→ **PROBLEM TO WORK ON**: In the data that follows, find the line with "ATOM 139 C C"; transcribe it, every later line up to the one with "ATOM 172 N N", and that line as well, exactly and with no others.

+++ PROVIDED MATERIAL

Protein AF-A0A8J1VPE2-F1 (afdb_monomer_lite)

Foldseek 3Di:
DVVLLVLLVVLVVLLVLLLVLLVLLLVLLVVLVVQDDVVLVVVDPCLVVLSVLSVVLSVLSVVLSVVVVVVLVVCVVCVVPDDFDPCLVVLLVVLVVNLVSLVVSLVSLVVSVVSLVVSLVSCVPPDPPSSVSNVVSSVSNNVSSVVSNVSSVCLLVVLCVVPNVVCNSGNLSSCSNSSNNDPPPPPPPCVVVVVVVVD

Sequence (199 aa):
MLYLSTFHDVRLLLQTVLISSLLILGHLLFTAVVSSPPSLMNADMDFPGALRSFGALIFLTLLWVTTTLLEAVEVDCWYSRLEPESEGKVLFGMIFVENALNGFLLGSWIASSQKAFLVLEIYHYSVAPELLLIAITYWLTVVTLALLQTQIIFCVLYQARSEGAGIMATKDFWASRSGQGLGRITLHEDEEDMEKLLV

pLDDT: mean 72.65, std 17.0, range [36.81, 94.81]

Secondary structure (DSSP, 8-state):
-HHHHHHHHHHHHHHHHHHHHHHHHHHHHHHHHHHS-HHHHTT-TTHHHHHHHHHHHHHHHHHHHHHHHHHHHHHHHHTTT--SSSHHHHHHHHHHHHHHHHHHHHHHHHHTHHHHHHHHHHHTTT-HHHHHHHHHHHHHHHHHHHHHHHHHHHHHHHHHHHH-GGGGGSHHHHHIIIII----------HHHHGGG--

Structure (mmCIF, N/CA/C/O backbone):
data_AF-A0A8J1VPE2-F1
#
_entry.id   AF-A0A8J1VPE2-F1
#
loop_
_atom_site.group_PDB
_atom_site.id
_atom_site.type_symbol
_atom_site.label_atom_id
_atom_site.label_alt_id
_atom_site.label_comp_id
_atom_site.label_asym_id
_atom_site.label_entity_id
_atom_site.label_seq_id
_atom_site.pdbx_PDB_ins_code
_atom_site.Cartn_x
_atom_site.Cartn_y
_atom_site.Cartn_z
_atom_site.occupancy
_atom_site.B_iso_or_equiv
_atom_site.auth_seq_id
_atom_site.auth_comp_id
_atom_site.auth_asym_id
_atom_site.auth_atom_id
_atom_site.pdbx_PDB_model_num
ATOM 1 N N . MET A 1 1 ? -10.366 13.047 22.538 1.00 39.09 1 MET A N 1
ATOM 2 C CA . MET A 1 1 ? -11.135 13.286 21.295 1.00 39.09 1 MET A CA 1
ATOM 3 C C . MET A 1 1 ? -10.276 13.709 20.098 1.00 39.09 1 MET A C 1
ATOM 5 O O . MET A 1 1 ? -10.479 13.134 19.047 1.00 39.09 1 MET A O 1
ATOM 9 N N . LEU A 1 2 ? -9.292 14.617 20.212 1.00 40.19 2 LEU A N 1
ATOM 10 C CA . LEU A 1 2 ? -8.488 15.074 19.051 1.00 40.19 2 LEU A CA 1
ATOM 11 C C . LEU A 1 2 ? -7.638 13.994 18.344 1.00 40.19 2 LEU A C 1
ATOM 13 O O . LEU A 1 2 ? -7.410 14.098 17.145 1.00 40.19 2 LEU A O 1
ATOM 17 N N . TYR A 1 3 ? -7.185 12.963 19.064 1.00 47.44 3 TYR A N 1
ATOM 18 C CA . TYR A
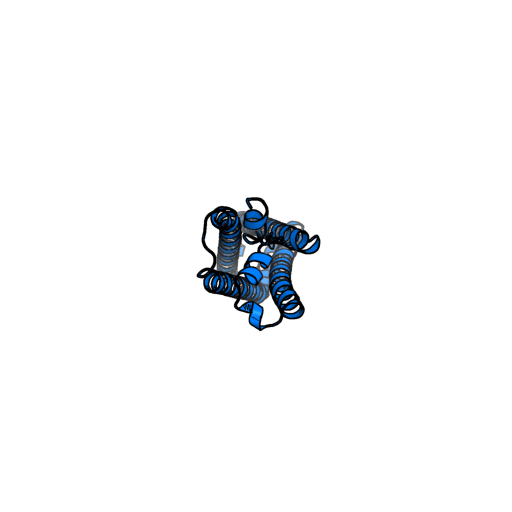 1 3 ? -6.255 11.960 18.525 1.00 47.44 3 TYR A CA 1
ATOM 19 C C . TYR A 1 3 ? -6.898 10.945 17.569 1.00 47.44 3 TYR A C 1
ATOM 21 O O . TYR A 1 3 ? -6.220 10.435 16.687 1.00 47.44 3 TYR A O 1
ATOM 29 N N . LEU A 1 4 ? -8.193 10.643 17.716 1.00 51.06 4 LEU A N 1
ATOM 30 C CA . LEU A 1 4 ? -8.848 9.604 16.911 1.00 51.06 4 LEU A CA 1
ATOM 31 C C . LEU A 1 4 ? -9.139 10.065 15.475 1.00 51.06 4 LEU A C 1
ATOM 33 O O . LEU A 1 4 ? -8.921 9.307 14.534 1.00 51.06 4 LEU A O 1
ATOM 37 N N . SER A 1 5 ? -9.539 11.333 15.315 1.00 55.75 5 SER A N 1
ATOM 38 C CA . SER A 1 5 ? -9.708 11.979 14.004 1.00 55.75 5 SER A CA 1
ATOM 39 C C . SER A 1 5 ? -8.406 11.940 13.204 1.00 55.75 5 SER A C 1
ATOM 41 O O . SER A 1 5 ? -8.404 11.601 12.027 1.00 55.75 5 SER A O 1
ATOM 43 N N . THR A 1 6 ? -7.271 12.189 13.867 1.00 63.00 6 THR A N 1
ATOM 44 C CA . THR A 1 6 ? -5.956 12.210 13.215 1.00 63.00 6 THR A CA 1
ATOM 45 C C . THR A 1 6 ? -5.533 10.832 12.703 1.00 63.00 6 THR A C 1
ATOM 47 O O . THR A 1 6 ? -4.861 10.751 11.679 1.00 63.00 6 THR A O 1
ATOM 50 N N . PHE A 1 7 ? -5.930 9.737 13.363 1.00 68.56 7 PHE A N 1
ATOM 51 C CA . PHE A 1 7 ? -5.621 8.385 12.880 1.00 68.56 7 PHE A CA 1
ATOM 52 C C . PHE A 1 7 ? -6.383 8.034 11.601 1.00 68.56 7 PHE A C 1
ATOM 54 O O . PHE A 1 7 ? -5.802 7.429 10.698 1.00 68.56 7 PHE A O 1
ATOM 61 N N . HIS A 1 8 ? -7.655 8.418 11.506 1.00 71.38 8 HIS A N 1
ATOM 62 C CA . HIS A 1 8 ? -8.455 8.169 10.310 1.00 71.38 8 HIS A CA 1
ATOM 63 C C . HIS A 1 8 ? -7.901 8.941 9.103 1.00 71.38 8 HIS A C 1
ATOM 65 O O . HIS A 1 8 ? -7.622 8.343 8.063 1.00 71.38 8 HIS A O 1
ATOM 71 N N . ASP A 1 9 ? -7.612 10.231 9.284 1.00 78.25 9 ASP A N 1
ATOM 72 C CA . ASP A 1 9
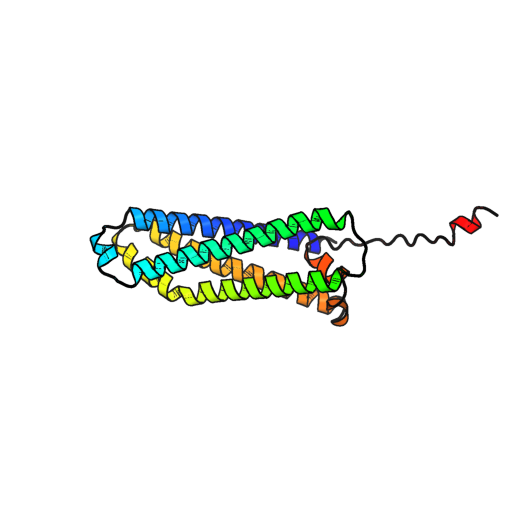 ? -7.068 11.092 8.228 1.00 78.25 9 ASP A CA 1
ATOM 73 C C . ASP A 1 9 ? -5.708 10.591 7.717 1.00 78.25 9 ASP A C 1
ATOM 75 O O . ASP A 1 9 ? -5.463 10.533 6.510 1.00 78.25 9 ASP A O 1
ATOM 79 N N . VAL A 1 10 ? -4.824 10.159 8.626 1.00 81.69 10 VAL A N 1
ATOM 80 C CA . VAL A 1 10 ? -3.520 9.582 8.261 1.00 81.69 10 VAL A CA 1
ATOM 81 C C . VAL A 1 10 ? -3.688 8.266 7.503 1.00 81.69 10 VAL A C 1
ATOM 83 O O . VAL A 1 10 ? -2.970 8.037 6.529 1.00 81.69 10 VAL A O 1
ATOM 86 N N . ARG A 1 11 ? -4.636 7.408 7.901 1.00 83.75 11 ARG A N 1
ATOM 87 C CA . ARG A 1 11 ? -4.886 6.133 7.210 1.00 83.75 11 ARG A CA 1
ATOM 88 C C . ARG A 1 11 ? -5.370 6.370 5.781 1.00 83.75 11 ARG A C 1
ATOM 90 O O . ARG A 1 11 ? -4.823 5.771 4.856 1.00 83.75 11 ARG A O 1
ATOM 97 N N . LEU A 1 12 ? -6.336 7.271 5.599 1.00 85.38 12 LEU A N 1
ATOM 98 C CA . LEU A 1 12 ? -6.842 7.653 4.278 1.00 85.38 12 LEU A CA 1
ATOM 99 C C . LEU A 1 12 ? -5.746 8.269 3.407 1.00 85.38 12 LEU A C 1
ATOM 101 O O . LEU A 1 12 ? -5.632 7.936 2.224 1.00 85.38 12 LEU A O 1
ATOM 105 N N . LEU A 1 13 ? -4.904 9.129 3.987 1.00 89.69 13 LEU A N 1
ATOM 106 C CA . LEU A 1 13 ? -3.758 9.703 3.288 1.00 89.69 13 LEU A CA 1
ATOM 107 C C . LEU A 1 13 ? -2.802 8.605 2.810 1.00 89.69 13 LEU A C 1
ATOM 109 O O . LEU A 1 13 ? -2.442 8.582 1.634 1.00 89.69 13 LEU A O 1
ATOM 113 N N . LEU A 1 14 ? -2.425 7.671 3.687 1.00 90.38 14 LEU A N 1
ATOM 114 C CA . LEU A 1 14 ? -1.547 6.554 3.337 1.00 90.38 14 LEU A CA 1
ATOM 115 C C . LEU A 1 14 ? -2.174 5.656 2.260 1.00 90.38 14 LEU A C 1
ATOM 117 O O . LEU A 1 14 ? -1.502 5.315 1.292 1.00 90.38 14 LEU A O 1
ATOM 121 N N . GLN A 1 15 ? -3.462 5.322 2.355 1.00 90.81 15 GLN A N 1
ATOM 122 C CA . GLN A 1 15 ? -4.159 4.554 1.315 1.00 90.81 15 GLN A CA 1
ATOM 123 C C . GLN A 1 15 ? -4.192 5.302 -0.029 1.00 90.81 15 GLN A C 1
ATOM 125 O O . GLN A 1 15 ? -3.966 4.697 -1.075 1.00 90.81 15 GLN A O 1
ATOM 130 N N . THR A 1 16 ? -4.393 6.621 -0.015 1.00 92.50 16 THR A N 1
ATOM 131 C CA . THR A 1 16 ? -4.381 7.457 -1.228 1.00 92.50 16 THR A CA 1
ATOM 132 C C . THR A 1 16 ? -2.994 7.498 -1.870 1.00 92.50 16 THR A C 1
ATOM 134 O O . THR A 1 16 ? -2.865 7.359 -3.091 1.00 92.50 16 THR A O 1
ATOM 137 N N . VAL A 1 17 ? -1.944 7.647 -1.056 1.00 94.38 17 V
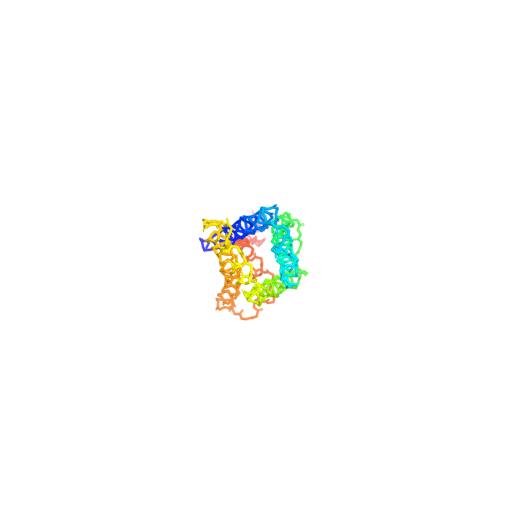AL A N 1
ATOM 138 C CA . VAL A 1 17 ? -0.548 7.586 -1.513 1.00 94.38 17 VAL A CA 1
ATOM 139 C C . VAL A 1 17 ? -0.241 6.210 -2.100 1.00 94.38 17 VAL A C 1
ATOM 141 O O . VAL A 1 17 ? 0.360 6.144 -3.169 1.00 94.38 17 VAL A O 1
ATOM 144 N N . LEU A 1 18 ? -0.710 5.132 -1.464 1.00 93.94 18 LEU A N 1
ATOM 145 C CA . LEU A 1 18 ? -0.529 3.760 -1.939 1.00 93.94 18 LEU A CA 1
ATOM 146 C C . LEU A 1 18 ? -1.211 3.526 -3.292 1.00 93.94 18 LEU A C 1
ATOM 148 O O . LEU A 1 18 ? -0.592 2.995 -4.209 1.00 93.94 18 LEU A O 1
ATOM 152 N N . ILE A 1 19 ? -2.468 3.949 -3.453 1.00 94.81 19 ILE A N 1
ATOM 153 C CA . ILE A 1 19 ? -3.175 3.851 -4.740 1.00 94.81 19 ILE A CA 1
ATOM 154 C C . ILE A 1 19 ? -2.408 4.630 -5.810 1.00 94.81 19 ILE A C 1
ATOM 156 O O . ILE A 1 19 ? -2.146 4.108 -6.893 1.00 94.81 19 ILE A O 1
ATOM 160 N N . SER A 1 20 ? -2.003 5.862 -5.499 1.00 94.81 20 SER A N 1
ATOM 161 C CA . SER A 1 20 ? -1.283 6.719 -6.442 1.00 94.81 20 SER A CA 1
ATOM 162 C C . SER A 1 20 ? 0.057 6.107 -6.857 1.00 94.81 20 SER A C 1
ATOM 164 O O . SER A 1 20 ? 0.366 6.066 -8.048 1.00 94.81 20 SER A O 1
ATOM 166 N N . SER A 1 21 ? 0.837 5.576 -5.910 1.00 94.00 21 SER A N 1
ATOM 167 C CA . SER A 1 21 ? 2.129 4.949 -6.203 1.00 94.00 21 SER A CA 1
ATOM 168 C C . SER A 1 21 ? 1.971 3.689 -7.051 1.00 94.00 21 SER A C 1
ATOM 170 O O . SER A 1 21 ? 2.733 3.503 -7.998 1.00 94.00 21 SER A O 1
ATOM 172 N N . LEU A 1 22 ? 0.958 2.864 -6.769 1.00 94.00 22 LEU A N 1
ATOM 173 C CA . LEU A 1 22 ? 0.647 1.655 -7.534 1.00 94.00 22 LEU A CA 1
ATOM 174 C C . LEU A 1 22 ? 0.190 1.967 -8.961 1.00 94.00 22 LEU A C 1
ATOM 176 O O . LEU A 1 22 ? 0.611 1.284 -9.893 1.00 94.00 22 LEU A O 1
ATOM 180 N N . LEU A 1 23 ? -0.643 2.995 -9.147 1.00 94.44 23 LEU A N 1
ATOM 181 C CA . LEU A 1 23 ? -1.108 3.412 -10.471 1.00 94.44 23 LEU A CA 1
ATOM 182 C C . LEU A 1 23 ? 0.034 3.977 -11.317 1.00 94.44 23 LEU A C 1
ATOM 184 O O . LEU A 1 23 ? 0.162 3.606 -12.483 1.00 94.44 23 LEU A O 1
ATOM 188 N N . ILE A 1 24 ? 0.888 4.826 -10.733 1.00 92.06 24 ILE A N 1
ATOM 189 C CA . ILE A 1 24 ? 2.062 5.360 -11.435 1.00 92.06 24 ILE A CA 1
ATOM 190 C C . ILE A 1 24 ? 3.020 4.216 -11.780 1.00 92.06 24 ILE A C 1
ATOM 192 O O . ILE A 1 24 ? 3.442 4.110 -12.928 1.00 92.06 24 ILE A O 1
ATOM 196 N N . LEU A 1 25 ? 3.319 3.325 -10.831 1.00 90.38 25 LEU A N 1
ATOM 197 C CA . LEU A 1 25 ? 4.192 2.178 -11.073 1.00 90.38 25 LEU A CA 1
ATOM 198 C C . LEU A 1 25 ? 3.630 1.257 -12.165 1.00 90.38 25 LEU A C 1
ATOM 200 O O . LEU A 1 25 ? 4.361 0.862 -13.068 1.00 90.38 25 LEU A O 1
ATOM 204 N N . GLY A 1 26 ? 2.334 0.946 -12.121 1.00 90.19 26 GLY A N 1
ATOM 205 C CA . GLY A 1 26 ? 1.667 0.137 -13.140 1.00 90.19 26 GLY A CA 1
ATOM 206 C C . GLY A 1 26 ? 1.689 0.792 -14.521 1.00 90.19 26 GLY A C 1
ATOM 207 O O . GLY A 1 26 ? 1.963 0.115 -15.511 1.00 90.19 26 GLY A O 1
ATOM 208 N N . HIS A 1 27 ? 1.464 2.107 -14.589 1.00 89.62 27 HIS A N 1
ATOM 209 C CA . HIS A 1 27 ? 1.568 2.866 -15.833 1.00 89.62 27 HIS A CA 1
ATOM 210 C C . HIS A 1 27 ? 2.986 2.818 -16.403 1.00 89.62 27 HIS A C 1
ATOM 212 O O . HIS A 1 27 ? 3.142 2.493 -17.577 1.00 89.62 27 HIS A O 1
ATOM 218 N N . LEU A 1 28 ? 4.001 3.066 -15.571 1.00 86.06 28 LEU A N 1
ATOM 219 C CA . LEU A 1 28 ? 5.400 3.013 -15.988 1.00 86.06 28 LEU A CA 1
ATOM 220 C C . LEU A 1 28 ? 5.785 1.618 -16.466 1.00 86.06 28 LEU A C 1
ATOM 222 O O . LEU A 1 28 ? 6.369 1.490 -17.528 1.00 86.06 28 LEU A O 1
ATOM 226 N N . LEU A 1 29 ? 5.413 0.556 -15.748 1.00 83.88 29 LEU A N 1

++++++

→ **ANSWER TO THIS EXERCISE**:
ATOM 139 C C . VAL A 1 17 ? -0.241 6.210 -2.100 1.00 94.38 17 VAL A C 1
ATOM 141 O O . VAL A 1 17 ? 0.360 6.144 -3.169 1.00 94.38 17 VAL A O 1
ATOM 144 N N . LEU A 1 18 ? -0.710 5.132 -1.464 1.00 93.94 18 LEU A N 1
ATOM 145 C CA . LEU A 1 18 ? -0.529 3.760 -1.939 1.00 93.94 18 LEU A CA 1
ATOM 146 C C . LEU A 1 18 ? -1.211 3.526 -3.292 1.00 93.94 18 LEU A C 1
ATOM 148 O O . LEU A 1 18 ? -0.592 2.995 -4.209 1.00 93.94 18 LEU A O 1
ATOM 152 N N . ILE A 1 19 ? -2.468 3.949 -3.453 1.00 94.81 19 ILE A N 1
ATOM 153 C CA . ILE A 1 19 ? -3.175 3.851 -4.740 1.00 94.81 19 ILE A CA 1
ATOM 154 C C . ILE A 1 19 ? -2.408 4.630 -5.810 1.00 94.81 19 ILE A C 1
ATOM 156 O O . ILE A 1 19 ? -2.146 4.108 -6.893 1.00 94.81 19 ILE A O 1
ATOM 160 N N . SER A 1 20 ? -2.003 5.862 -5.499 1.00 94.81 20 SER A N 1
ATOM 161 C CA . SER A 1 20 ? -1.283 6.719 -6.442 1.00 94.81 20 SER A CA 1
ATOM 162 C C . SER A 1 20 ? 0.057 6.107 -6.857 1.00 94.81 20 SER A C 1
ATOM 164 O O . SER A 1 20 ? 0.366 6.066 -8.048 1.00 94.81 20 SER A O 1
ATOM 166 N N . SER A 1 21 ? 0.837 5.576 -5.910 1.00 94.00 21 SER A N 1
ATOM 167 C CA . SER A 1 21 ? 2.129 4.949 -6.203 1.00 94.00 21 SER A CA 1
ATOM 168 C C . SER A 1 21 ? 1.971 3.689 -7.051 1.00 94.00 21 SER A C 1
ATOM 170 O O . SER A 1 21 ? 2.733 3.503 -7.998 1.00 94.00 21 SER A O 1
ATOM 172 N N . LEU A 1 22 ? 0.958 2.864 -6.769 1.00 94.00 22 LEU A N 1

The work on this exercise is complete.